Lockheed’s Sowers said the current heavy-lift variant of the Atlas 5 — which has been designed but not built — lends itself to upgrades to meet NASA’s human and cargo launch needs. With a wider Centaur upper stage outfitted with one or more RL10 engines, the Atlas 5 could lift the 25-30 metric ton CEV. By combining the wider Centaur with a wider main stage, the Atlas 5 could lift 70-80 tons of payload and still operate out of its existing launch facilities, he said.

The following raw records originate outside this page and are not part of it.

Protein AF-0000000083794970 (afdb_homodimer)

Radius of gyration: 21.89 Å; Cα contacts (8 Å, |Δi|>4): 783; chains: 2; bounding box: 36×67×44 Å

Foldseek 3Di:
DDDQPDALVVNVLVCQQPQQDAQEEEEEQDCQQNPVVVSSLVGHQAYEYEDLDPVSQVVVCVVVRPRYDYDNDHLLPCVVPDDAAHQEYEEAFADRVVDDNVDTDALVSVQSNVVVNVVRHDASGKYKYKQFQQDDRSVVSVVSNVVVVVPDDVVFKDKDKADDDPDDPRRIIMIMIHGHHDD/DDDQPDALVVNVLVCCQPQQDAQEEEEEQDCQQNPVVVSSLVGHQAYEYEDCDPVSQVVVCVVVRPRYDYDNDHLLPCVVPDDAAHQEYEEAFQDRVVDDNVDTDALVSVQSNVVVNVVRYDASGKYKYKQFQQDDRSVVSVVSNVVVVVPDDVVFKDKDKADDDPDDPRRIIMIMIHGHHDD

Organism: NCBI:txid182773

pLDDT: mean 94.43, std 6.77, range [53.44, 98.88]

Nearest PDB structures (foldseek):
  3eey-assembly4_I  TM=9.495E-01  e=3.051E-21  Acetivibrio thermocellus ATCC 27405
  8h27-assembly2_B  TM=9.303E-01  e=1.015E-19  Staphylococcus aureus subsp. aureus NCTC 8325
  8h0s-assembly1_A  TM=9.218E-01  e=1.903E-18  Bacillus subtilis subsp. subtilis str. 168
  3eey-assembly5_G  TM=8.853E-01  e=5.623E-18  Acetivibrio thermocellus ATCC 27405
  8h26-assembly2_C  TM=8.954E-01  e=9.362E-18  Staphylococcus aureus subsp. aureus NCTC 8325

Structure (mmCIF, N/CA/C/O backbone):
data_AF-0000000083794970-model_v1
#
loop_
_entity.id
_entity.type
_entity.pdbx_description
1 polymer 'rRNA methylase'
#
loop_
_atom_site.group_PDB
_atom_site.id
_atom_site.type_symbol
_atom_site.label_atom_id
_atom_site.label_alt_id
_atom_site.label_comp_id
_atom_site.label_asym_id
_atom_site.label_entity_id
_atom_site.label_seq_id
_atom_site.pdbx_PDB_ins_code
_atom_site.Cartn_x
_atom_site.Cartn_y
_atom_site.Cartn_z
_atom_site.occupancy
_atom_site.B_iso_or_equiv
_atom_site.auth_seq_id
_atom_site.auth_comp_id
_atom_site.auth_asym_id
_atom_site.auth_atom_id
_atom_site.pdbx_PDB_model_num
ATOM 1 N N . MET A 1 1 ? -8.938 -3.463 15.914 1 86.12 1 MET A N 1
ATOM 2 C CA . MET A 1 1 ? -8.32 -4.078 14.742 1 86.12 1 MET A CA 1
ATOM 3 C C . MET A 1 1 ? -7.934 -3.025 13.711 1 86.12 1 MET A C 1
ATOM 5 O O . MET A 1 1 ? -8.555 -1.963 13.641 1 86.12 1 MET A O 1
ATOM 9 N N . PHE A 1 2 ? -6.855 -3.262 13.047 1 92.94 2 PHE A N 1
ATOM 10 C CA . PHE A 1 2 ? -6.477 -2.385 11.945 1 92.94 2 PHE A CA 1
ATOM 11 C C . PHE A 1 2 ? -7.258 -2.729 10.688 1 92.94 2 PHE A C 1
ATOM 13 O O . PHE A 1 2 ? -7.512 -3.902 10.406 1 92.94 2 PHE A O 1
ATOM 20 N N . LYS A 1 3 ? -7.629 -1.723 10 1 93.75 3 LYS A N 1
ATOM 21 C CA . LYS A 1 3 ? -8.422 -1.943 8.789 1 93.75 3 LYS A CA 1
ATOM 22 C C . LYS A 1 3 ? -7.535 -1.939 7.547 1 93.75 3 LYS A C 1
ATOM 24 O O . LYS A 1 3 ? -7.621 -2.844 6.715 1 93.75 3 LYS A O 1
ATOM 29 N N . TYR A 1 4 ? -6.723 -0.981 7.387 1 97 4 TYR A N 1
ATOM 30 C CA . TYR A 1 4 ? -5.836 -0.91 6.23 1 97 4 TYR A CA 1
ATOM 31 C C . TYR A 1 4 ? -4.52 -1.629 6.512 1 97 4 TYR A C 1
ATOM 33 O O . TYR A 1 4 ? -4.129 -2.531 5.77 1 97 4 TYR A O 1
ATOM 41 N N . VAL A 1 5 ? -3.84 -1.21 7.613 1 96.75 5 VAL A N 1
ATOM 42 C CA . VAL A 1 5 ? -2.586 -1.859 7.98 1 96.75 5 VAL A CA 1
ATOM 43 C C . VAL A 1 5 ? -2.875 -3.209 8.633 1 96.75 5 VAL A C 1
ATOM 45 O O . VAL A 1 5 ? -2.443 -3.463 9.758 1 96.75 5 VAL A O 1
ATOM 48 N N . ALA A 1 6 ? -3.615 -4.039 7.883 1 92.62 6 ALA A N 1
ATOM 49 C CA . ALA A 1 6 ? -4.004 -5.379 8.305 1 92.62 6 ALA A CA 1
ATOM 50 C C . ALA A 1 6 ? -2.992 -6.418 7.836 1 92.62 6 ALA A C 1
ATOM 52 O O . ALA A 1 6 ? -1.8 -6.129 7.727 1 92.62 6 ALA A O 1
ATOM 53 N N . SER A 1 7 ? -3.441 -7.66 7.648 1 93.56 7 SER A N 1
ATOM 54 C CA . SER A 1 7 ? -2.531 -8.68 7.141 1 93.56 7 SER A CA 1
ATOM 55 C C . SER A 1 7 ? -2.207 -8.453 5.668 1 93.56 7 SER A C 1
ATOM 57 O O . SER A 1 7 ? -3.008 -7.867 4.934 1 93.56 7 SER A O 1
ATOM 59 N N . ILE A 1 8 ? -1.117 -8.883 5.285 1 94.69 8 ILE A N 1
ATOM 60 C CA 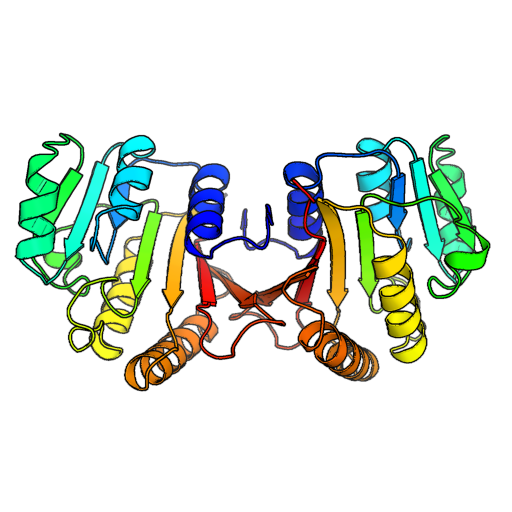. ILE A 1 8 ? -0.678 -8.742 3.9 1 94.69 8 ILE A CA 1
ATOM 61 C C . ILE A 1 8 ? -1.655 -9.453 2.973 1 94.69 8 ILE A C 1
ATOM 63 O O . ILE A 1 8 ? -1.928 -8.984 1.866 1 94.69 8 ILE A O 1
ATOM 67 N N . SER A 1 9 ? -2.158 -10.609 3.404 1 94.38 9 SER A N 1
ATOM 68 C CA . SER A 1 9 ? -3.131 -11.352 2.607 1 94.38 9 SER A CA 1
ATOM 69 C C . SER A 1 9 ? -4.41 -10.547 2.408 1 94.38 9 SER A C 1
ATOM 71 O O . SER A 1 9 ? -4.941 -10.477 1.298 1 94.38 9 SER A O 1
ATOM 73 N N . ASP A 1 10 ? -4.871 -9.906 3.504 1 96.38 10 ASP A N 1
ATOM 74 C CA . ASP A 1 10 ? -6.078 -9.086 3.408 1 96.38 10 ASP A CA 1
ATOM 75 C C . ASP A 1 10 ? -5.867 -7.91 2.461 1 96.38 10 ASP A C 1
ATOM 77 O O . ASP A 1 10 ? -6.742 -7.586 1.657 1 96.38 10 ASP A O 1
ATOM 81 N N . LEU A 1 11 ? -4.723 -7.309 2.584 1 97.88 11 LEU A N 1
ATOM 82 C CA . LEU A 1 11 ? -4.422 -6.172 1.723 1 97.88 11 LEU A CA 1
ATOM 83 C C . LEU A 1 11 ? -4.332 -6.602 0.262 1 97.88 11 LEU A C 1
ATOM 85 O O . LEU A 1 11 ? -4.859 -5.922 -0.622 1 97.88 11 LEU A O 1
ATOM 89 N N . SER A 1 12 ? -3.682 -7.727 -0.023 1 98.19 12 SER A N 1
ATOM 90 C CA . SER A 1 12 ? -3.58 -8.25 -1.383 1 98.19 12 SER A CA 1
ATOM 91 C C . SER A 1 12 ? -4.961 -8.523 -1.973 1 98.19 12 SER A C 1
ATOM 93 O O . SER A 1 12 ? -5.23 -8.172 -3.121 1 98.19 12 SER A O 1
ATOM 95 N N . HIS A 1 13 ? -5.832 -9.133 -1.165 1 98.56 13 HIS A N 1
ATOM 96 C CA . HIS A 1 13 ? -7.191 -9.414 -1.611 1 98.56 13 HIS A CA 1
ATOM 97 C C . HIS A 1 13 ? -7.941 -8.125 -1.937 1 98.56 13 HIS A C 1
ATOM 99 O O . HIS A 1 13 ? -8.633 -8.047 -2.959 1 98.56 13 HIS A O 1
ATOM 105 N N . TYR A 1 14 ? -7.781 -7.203 -1.076 1 98.38 14 TYR A N 1
ATOM 106 C CA . TYR A 1 14 ? -8.469 -5.934 -1.29 1 98.38 14 TYR A CA 1
ATOM 107 C C . TYR A 1 14 ? -8.008 -5.277 -2.59 1 98.38 14 TYR A C 1
ATOM 109 O O . TYR A 1 14 ? -8.836 -4.816 -3.381 1 98.38 14 TYR A O 1
ATOM 117 N N . ILE A 1 15 ? -6.719 -5.254 -2.812 1 98.56 15 ILE A N 1
ATOM 118 C CA . ILE A 1 15 ? -6.141 -4.617 -3.992 1 98.56 15 ILE A CA 1
ATOM 119 C C . ILE A 1 15 ? -6.652 -5.312 -5.254 1 98.56 15 ILE A C 1
ATOM 121 O O . ILE A 1 15 ? -7.105 -4.652 -6.191 1 98.56 15 ILE A O 1
ATOM 125 N N . ILE A 1 16 ? -6.605 -6.625 -5.254 1 98.75 16 ILE A N 1
ATOM 126 C CA . ILE A 1 16 ? -7.066 -7.383 -6.414 1 98.75 16 ILE A CA 1
ATOM 127 C C . ILE A 1 16 ? -8.547 -7.109 -6.652 1 98.75 16 ILE A C 1
ATOM 129 O O . ILE A 1 16 ? -8.961 -6.836 -7.785 1 98.75 16 ILE A O 1
ATOM 133 N N . ASP A 1 17 ? -9.328 -7.145 -5.637 1 98.56 17 ASP A N 1
ATOM 134 C CA . ASP A 1 17 ? -10.773 -6.973 -5.742 1 98.56 17 ASP A CA 1
ATOM 135 C C . ASP A 1 17 ? -11.125 -5.602 -6.309 1 98.56 17 ASP A C 1
ATOM 137 O O . ASP A 1 17 ? -11.984 -5.484 -7.18 1 98.56 17 ASP A O 1
ATOM 141 N N . LYS A 1 18 ? -10.422 -4.602 -5.941 1 98.06 18 LYS A N 1
ATOM 142 C CA . LYS A 1 18 ? -10.844 -3.24 -6.254 1 98.06 18 LYS A CA 1
ATOM 143 C C . LYS A 1 18 ? -10.172 -2.734 -7.527 1 98.06 18 LYS A C 1
ATOM 145 O O . LYS A 1 18 ? -10.719 -1.89 -8.234 1 98.06 18 LYS A O 1
ATOM 150 N N . PHE A 1 19 ? -9.016 -3.326 -7.883 1 98 19 PHE A N 1
ATOM 151 C CA . PHE A 1 19 ? -8.242 -2.623 -8.898 1 98 19 PHE A CA 1
ATOM 152 C C . PHE A 1 19 ? -8.078 -3.484 -10.148 1 98 19 PHE A C 1
ATOM 154 O O . PHE A 1 19 ? -7.68 -2.986 -11.203 1 98 19 PHE A O 1
ATOM 161 N N . VAL A 1 20 ? -8.305 -4.781 -10.031 1 98 20 VAL A N 1
ATOM 162 C CA . VAL A 1 20 ? -8.391 -5.578 -11.25 1 98 20 VAL A CA 1
ATOM 163 C C . VAL A 1 20 ? -9.797 -5.477 -11.836 1 98 20 VAL A C 1
ATOM 165 O O . VAL A 1 20 ? -10.766 -5.91 -11.219 1 98 20 VAL A O 1
ATOM 168 N N . MET A 1 21 ? -9.852 -4.949 -12.984 1 95.38 21 MET A N 1
ATOM 169 C CA . MET A 1 21 ? -11.164 -4.684 -13.562 1 95.38 21 MET A CA 1
ATOM 170 C C . MET A 1 21 ? -11.688 -5.902 -14.305 1 95.38 21 MET A C 1
ATOM 172 O O . MET A 1 21 ? -12.859 -6.266 -14.164 1 95.38 21 MET A O 1
ATOM 176 N N . ASP A 1 22 ? -10.766 -6.508 -15.164 1 96.69 22 ASP A N 1
ATOM 177 C CA . ASP A 1 22 ? -11.141 -7.727 -15.867 1 96.69 22 ASP A CA 1
ATOM 178 C C . ASP A 1 22 ? -10.898 -8.961 -15 1 96.69 22 ASP A C 1
ATOM 180 O O . ASP A 1 22 ? -9.75 -9.273 -14.672 1 96.69 22 ASP A O 1
ATOM 184 N N . LYS A 1 23 ? -11.953 -9.625 -14.68 1 98.25 23 LYS A N 1
ATOM 185 C CA . LYS A 1 23 ? -11.836 -10.766 -13.773 1 98.25 23 LYS A CA 1
ATOM 186 C C . LYS A 1 23 ? -12.18 -12.07 -14.484 1 98.25 23 LYS A C 1
ATOM 188 O O . LYS A 1 23 ? -12.992 -12.859 -14 1 98.25 23 LYS A O 1
ATOM 193 N N . ASN A 1 24 ? -11.492 -12.328 -15.555 1 98.62 24 ASN A N 1
ATOM 194 C CA . ASN A 1 24 ? -11.727 -13.531 -16.344 1 98.62 24 ASN A CA 1
ATOM 195 C C . ASN A 1 24 ? -10.883 -14.703 -15.852 1 98.62 24 ASN A C 1
ATOM 197 O O . ASN A 1 24 ? -11.43 -15.727 -15.43 1 98.62 24 ASN A O 1
ATOM 201 N N . VAL A 1 25 ? -9.562 -14.523 -15.844 1 98.81 25 VAL A N 1
ATOM 202 C CA . VAL A 1 25 ? -8.68 -15.633 -15.508 1 98.81 25 VAL A CA 1
ATOM 203 C C . VAL A 1 25 ? -7.68 -15.188 -14.43 1 98.81 25 VAL A C 1
ATOM 205 O O . VAL A 1 25 ? -7.094 -14.109 -14.531 1 98.81 25 VAL A O 1
ATOM 208 N N . ALA A 1 26 ? -7.492 -16.016 -13.398 1 98.88 26 ALA A N 1
ATOM 209 C CA . ALA A 1 26 ? -6.52 -15.758 -12.336 1 98.88 26 ALA A CA 1
ATOM 210 C C . ALA A 1 26 ? -5.668 -16.984 -12.062 1 98.88 26 ALA A C 1
ATOM 212 O O . ALA A 1 26 ? -6.074 -18.109 -12.375 1 98.88 26 ALA A O 1
ATOM 213 N N . ILE A 1 27 ? -4.48 -16.75 -11.508 1 98.75 27 ILE A N 1
ATOM 214 C CA . ILE A 1 27 ? -3.598 -17.828 -11.062 1 98.75 27 ILE A CA 1
ATOM 215 C C . ILE A 1 27 ? -3.303 -17.672 -9.57 1 98.75 27 ILE A C 1
ATOM 217 O O . ILE A 1 27 ? -2.977 -16.578 -9.109 1 98.75 27 ILE A O 1
ATOM 221 N N . ASP A 1 28 ? -3.475 -18.688 -8.867 1 98.62 28 ASP A N 1
ATOM 222 C CA . ASP A 1 28 ? -2.852 -18.844 -7.555 1 98.62 28 ASP A CA 1
ATOM 223 C C . ASP A 1 28 ? -1.608 -19.734 -7.641 1 98.62 28 ASP A C 1
ATOM 225 O O . ASP A 1 28 ? -1.717 -20.953 -7.809 1 98.62 28 ASP A O 1
ATOM 229 N N . GLY A 1 29 ? -0.442 -19.125 -7.473 1 97.5 29 GLY A N 1
ATOM 230 C CA . GLY A 1 29 ? 0.803 -19.859 -7.652 1 97.5 29 GLY A CA 1
ATOM 231 C C . GLY A 1 29 ? 1.155 -20.75 -6.473 1 97.5 29 GLY A C 1
ATOM 232 O O . GLY A 1 29 ? 2.039 -21.594 -6.57 1 97.5 29 GLY A O 1
ATOM 233 N N . THR A 1 30 ? 0.47 -20.516 -5.375 1 95.81 30 THR A N 1
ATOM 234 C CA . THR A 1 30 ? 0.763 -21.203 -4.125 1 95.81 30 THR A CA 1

“This is the option we’ve told NASA is the most attractive for human space flight because it’s the simplest,” Sowers said. “It’s two stages to orbit, it’s all liquid so you don’t have the catastrophic failure modes and it has engine out capability. It comes the closest to meeting the exact letter of the human rating requirements of anything I’ve seen.”
Sowers acknowledged that NASA appears to be heading toward a shuttle-derived solution for its heavy-lift needs but said it is possible that the agency will take a mixed-fleet approach, using an EELV-derived system for some missions and the shuttle-based system for others.
Either way, Sowers said he hopes NASA won’t make a final decision without opening it up to a competition.
“Normally when a government agency has multiple good answers, and I think that is the case here, the way to get the best value is to compete it,” Sowers said. “But that’s a personal opinion.”
Neither Sowers nor Harvey would discuss cost estimates associated with the various upgrade options for the Atlas 5 and Delta 4. Alliant Techsystems, which has the most to lose if NASA opts for an EELV-based solution, similarly will not divulge cost estimates for vehicles based on space shuttle propulsion hardware.